Mushrooms! Morels in spring, oyster mushrooms on dead wood in summer, puffballs, honey mushrooms, chicken of the woods, chanterelles (uncommon but I’ve found them few rare times), lion’s mane, coral mushrooms. 

For livestock; chickens chickens CHICKENS. Chickens can be fed food scraps and can forage for themselves, and are fantastic for pest control. (Watch them around gardens; they’ll eat your vegetables as readily as weeds. They in turn provide on average an egg a day, and when you clean their coop compost their bedding and droppings into lovely rich compost that will go back onto the garden. When they stop laying, you get chicken for dinner, and stock from the bones. Save the feathers; they make good stuffing, and the flight feathers make good dusters. 

Goats are also good; they give milk and will eat almost anything, and take less room than, say, cows. Goats can be trained to pull carts. Their bedding and droppings also goes on the compost heap. Also, of course, if you have some males and females, you’ll get more goats, and goat is tasty. 

Bees. They’ll pollinate your crops, and produce honey and wax and propolis. 

Fuel reserves; to be honest, this is a trickier thing. If you’re thinking petrochemical fuel, it might be harder to get. In my area, weedy trees grow everywhere, and when it comes to fuel I’d go for wood. It can easily be gathered, stacked, and stored. 

I’d invest in a still, too. Hell, I already have. Anything with sugar in it or any sort of grain can be brewed into alcohol, which can be used to fuel engines converted to run on it, can be used to sterilize hands and instruments as needed, and of course can be drunk. 

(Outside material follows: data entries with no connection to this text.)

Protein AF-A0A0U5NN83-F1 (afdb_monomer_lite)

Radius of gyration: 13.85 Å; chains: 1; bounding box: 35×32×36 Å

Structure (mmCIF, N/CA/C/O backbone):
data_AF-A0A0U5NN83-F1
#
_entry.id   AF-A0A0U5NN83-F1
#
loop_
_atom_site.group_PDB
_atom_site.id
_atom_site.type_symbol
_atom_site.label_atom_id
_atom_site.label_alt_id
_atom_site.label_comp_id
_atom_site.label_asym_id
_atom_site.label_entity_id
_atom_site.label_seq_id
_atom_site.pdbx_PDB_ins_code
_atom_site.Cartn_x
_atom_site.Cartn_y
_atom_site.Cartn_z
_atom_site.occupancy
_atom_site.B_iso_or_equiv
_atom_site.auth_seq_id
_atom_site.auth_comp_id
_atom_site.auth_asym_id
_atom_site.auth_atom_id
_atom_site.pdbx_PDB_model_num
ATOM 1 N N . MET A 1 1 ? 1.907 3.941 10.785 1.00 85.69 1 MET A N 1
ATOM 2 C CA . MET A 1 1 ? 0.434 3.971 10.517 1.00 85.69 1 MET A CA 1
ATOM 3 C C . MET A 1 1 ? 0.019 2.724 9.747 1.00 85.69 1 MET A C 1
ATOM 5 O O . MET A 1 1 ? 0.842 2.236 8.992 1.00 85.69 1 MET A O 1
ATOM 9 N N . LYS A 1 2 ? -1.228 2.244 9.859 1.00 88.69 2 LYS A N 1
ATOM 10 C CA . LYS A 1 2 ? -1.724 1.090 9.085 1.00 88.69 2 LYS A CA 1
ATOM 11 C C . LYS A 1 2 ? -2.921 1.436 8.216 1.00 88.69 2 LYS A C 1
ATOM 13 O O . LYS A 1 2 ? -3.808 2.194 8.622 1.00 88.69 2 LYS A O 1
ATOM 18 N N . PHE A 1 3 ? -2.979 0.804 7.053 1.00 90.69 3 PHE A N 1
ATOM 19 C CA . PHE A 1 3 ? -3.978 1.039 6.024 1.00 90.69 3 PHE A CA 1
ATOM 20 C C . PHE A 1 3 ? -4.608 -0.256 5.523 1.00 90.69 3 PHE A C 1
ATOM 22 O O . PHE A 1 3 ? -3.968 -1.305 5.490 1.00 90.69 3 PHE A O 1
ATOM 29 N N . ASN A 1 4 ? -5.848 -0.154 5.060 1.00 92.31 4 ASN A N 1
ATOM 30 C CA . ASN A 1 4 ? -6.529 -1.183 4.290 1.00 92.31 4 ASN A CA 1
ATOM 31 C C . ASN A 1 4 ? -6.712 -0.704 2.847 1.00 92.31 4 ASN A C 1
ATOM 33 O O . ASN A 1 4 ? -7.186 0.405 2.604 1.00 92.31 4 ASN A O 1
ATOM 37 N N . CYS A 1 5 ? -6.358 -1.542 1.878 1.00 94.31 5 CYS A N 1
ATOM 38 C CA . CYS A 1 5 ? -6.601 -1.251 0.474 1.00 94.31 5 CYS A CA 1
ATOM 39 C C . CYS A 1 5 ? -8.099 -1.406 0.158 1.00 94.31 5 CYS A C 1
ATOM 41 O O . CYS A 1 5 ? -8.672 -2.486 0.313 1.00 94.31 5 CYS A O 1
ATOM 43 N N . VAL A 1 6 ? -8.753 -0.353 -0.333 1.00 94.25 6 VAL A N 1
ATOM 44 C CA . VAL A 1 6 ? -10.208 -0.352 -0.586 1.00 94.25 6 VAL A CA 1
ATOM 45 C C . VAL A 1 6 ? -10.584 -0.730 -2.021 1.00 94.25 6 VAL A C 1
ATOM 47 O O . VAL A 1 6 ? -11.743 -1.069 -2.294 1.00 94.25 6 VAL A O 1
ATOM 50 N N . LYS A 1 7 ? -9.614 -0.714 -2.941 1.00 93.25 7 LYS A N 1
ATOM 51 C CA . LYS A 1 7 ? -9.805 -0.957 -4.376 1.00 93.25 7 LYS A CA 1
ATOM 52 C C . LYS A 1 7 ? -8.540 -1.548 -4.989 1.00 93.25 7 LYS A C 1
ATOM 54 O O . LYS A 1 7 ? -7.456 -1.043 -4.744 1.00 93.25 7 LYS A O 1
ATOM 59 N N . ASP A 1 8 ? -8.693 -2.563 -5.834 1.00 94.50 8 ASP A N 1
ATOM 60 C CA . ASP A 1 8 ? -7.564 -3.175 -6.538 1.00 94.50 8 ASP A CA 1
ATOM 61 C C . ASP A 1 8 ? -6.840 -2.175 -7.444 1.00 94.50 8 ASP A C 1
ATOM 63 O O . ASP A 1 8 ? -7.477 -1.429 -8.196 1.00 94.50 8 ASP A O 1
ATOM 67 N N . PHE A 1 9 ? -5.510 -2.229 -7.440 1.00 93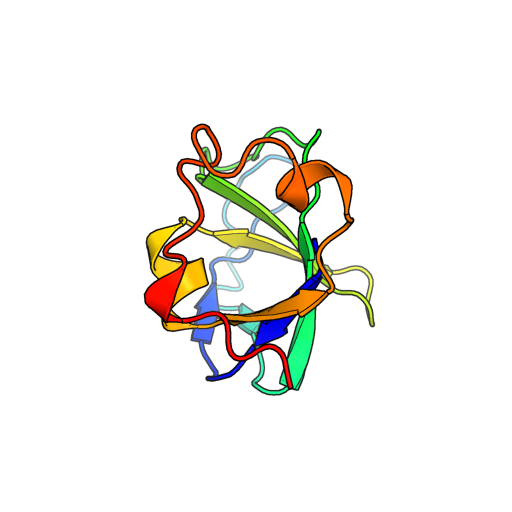.38 9 PHE A N 1
ATOM 68 C CA . PHE A 1 9 ? -4.675 -1.455 -8.353 1.00 93.38 9 PHE A CA 1
ATOM 69 C C . PHE A 1 9 ? -3.356 -2.163 -8.657 1.00 93.38 9 PHE A C 1
ATOM 71 O O . PHE A 1 9 ? -3.006 -3.158 -8.023 1.00 93.38 9 PHE A O 1
ATOM 78 N N . HIS A 1 10 ? -2.641 -1.664 -9.662 1.00 90.69 10 HIS A N 1
ATOM 79 C CA . HIS A 1 10 ? -1.344 -2.201 -10.065 1.00 90.69 10 HIS A CA 1
ATOM 80 C C . HIS A 1 10 ? -0.230 -1.217 -9.732 1.00 90.69 10 HIS A C 1
ATOM 82 O O . HIS A 1 10 ? -0.390 -0.007 -9.924 1.00 90.69 10 HIS A O 1
ATOM 88 N N . VAL A 1 11 ? 0.885 -1.746 -9.245 1.00 88.06 11 VAL A N 1
ATOM 89 C CA . VAL A 1 11 ? 2.127 -1.008 -9.015 1.00 88.06 11 VAL A CA 1
ATOM 90 C C . VAL A 1 11 ? 3.259 -1.653 -9.791 1.00 88.06 11 VAL A C 1
ATOM 92 O O . VAL A 1 11 ? 3.241 -2.862 -10.056 1.00 88.06 11 VAL A O 1
ATOM 95 N N . ASP A 1 12 ? 4.240 -0.834 -10.141 1.00 83.69 12 ASP A N 1
ATOM 96 C CA . ASP A 1 12 ? 5.486 -1.332 -10.695 1.00 83.69 12 ASP A CA 1
ATOM 97 C C . ASP A 1 12 ? 6.209 -2.162 -9.634 1.00 83.69 12 ASP A C 1
ATOM 99 O O . ASP A 1 12 ? 6.183 -1.848 -8.443 1.00 83.69 12 ASP A O 1
ATOM 103 N N . THR A 1 13 ? 6.794 -3.277 -10.067 1.00 79.81 13 THR A N 1
ATOM 104 C CA . THR A 1 13 ? 7.579 -4.136 -9.177 1.00 79.81 13 THR A CA 1
ATOM 105 C C . THR A 1 13 ? 9.018 -3.684 -9.260 1.00 79.81 13 THR A C 1
ATOM 107 O O . THR A 1 13 ? 9.611 -3.702 -10.340 1.00 79.81 13 THR A O 1
ATOM 110 N N . ILE A 1 14 ? 9.557 -3.265 -8.127 1.00 80.00 14 ILE A N 1
ATOM 111 C CA . ILE A 1 14 ? 10.880 -2.670 -8.023 1.00 80.00 14 ILE A CA 1
ATOM 112 C C . ILE A 1 14 ? 11.770 -3.649 -7.254 1.00 80.00 14 ILE A C 1
ATOM 114 O O . ILE A 1 14 ? 11.311 -4.272 -6.297 1.00 80.00 14 ILE A O 1
ATOM 118 N N . ASP A 1 15 ? 13.006 -3.842 -7.710 1.00 78.69 15 ASP A N 1
ATOM 119 C CA . ASP A 1 15 ? 13.990 -4.647 -6.987 1.00 78.69 15 ASP A CA 1
ATOM 120 C C . ASP A 1 15 ? 14.625 -3.870 -5.819 1.00 78.69 15 ASP A C 1
ATOM 122 O O . ASP A 1 15 ? 14.372 -2.685 -5.605 1.00 78.69 15 ASP A O 1
ATOM 126 N N . GLU A 1 16 ? 15.494 -4.534 -5.060 1.00 80.06 16 GLU A N 1
ATOM 127 C CA . GLU A 1 16 ? 16.206 -3.943 -3.915 1.00 80.06 16 GLU A CA 1
ATOM 128 C C . GLU A 1 16 ? 17.120 -2.760 -4.295 1.00 80.06 16 GLU A C 1
ATOM 130 O O . GLU A 1 16 ? 17.606 -2.047 -3.422 1.00 80.06 16 GLU A O 1
ATOM 135 N N . ASN A 1 17 ? 17.363 -2.536 -5.590 1.00 79.75 17 ASN A N 1
ATOM 136 C CA . ASN A 1 17 ? 18.187 -1.445 -6.101 1.00 79.75 17 ASN A CA 1
ATOM 137 C C . ASN A 1 17 ? 17.352 -0.294 -6.686 1.00 79.75 17 ASN A C 1
ATOM 139 O O . ASN A 1 17 ? 17.925 0.642 -7.246 1.00 79.75 17 ASN A O 1
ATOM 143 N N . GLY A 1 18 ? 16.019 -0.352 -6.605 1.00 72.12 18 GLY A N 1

Solar and wind and water are all good options. We’ve got an abundance of all three here. The most difficult thing would be the initial cost and batteries to store the power generated. 

Security? I’m honestly less worried about that, and I speak as someone who is a pro security person there. If people showed up desperate, I’d feed them, give them drink, give them a safe place if they needed it, and even welcome them to stay so long as they pitched in. 

sasstielwinchester

Also for livestock for us “city kids” - my spouse and I are looking into keeping rabbits for meat! we prefer Very Rural Living but live within ‘city limits’ and so chickens or goats is out of the question but keeping 3 rabbits and raising the fryers for the freezer is quite reasonable. And with plans already to put in a Big Farm Wash Sink in the basement (and adding in a dedicated processing area), I can keep Everything in the basement of my house so I don’t feel that we need to actually worry about the relevant regulations for making rabbits into food. I’ve sort of had my heart set on keeping pigeons ~eventually~ for years but never could get my spouse on board, he’s just not a bird person 😂 we got to talking about rabbits for the meat and fur, and the idea is to be ready to buy them in the fall. I’m pretty excited, but we still have a lot to do and I need to keep researching and learning. Definitely leaning towards New Zealands (somehow, an American breed?) because the color variation would be good for the furs, but I have fond memories of a Flemish Giant from my childhood so I’m all heart-eyes over them. 😁🐇

systlin

Oh didn’t think of that but yes!!! Rabbits are easy to raise and don’t require much room, and reproduce like, well, rabbits. Rabbit meat is delicious, and the skins can be tanned into soft warm furs. Bones, of course, for stock. 

If you raise angora rabbits, the shed fur is a choice spinning fiber. Softer and warmer than wool!

thewitchwives

@systlin @sasstielwinchester I ask this of everyone who likes eating rabbits - how do you like to cook them?

All my attempts (admittedly few) have varied between “I guess it’s alright - how much salt do we have?” and “oh god, Jessica, WHAT DID YOU DO??”

systlin

TBH you can use rabbit just about the same way you’d use chicken in most cases. Stew is my favorite, but that may be simply because soups and stews are my favorite foods bar none. Baked, roasted, grilled, fried, all tasty.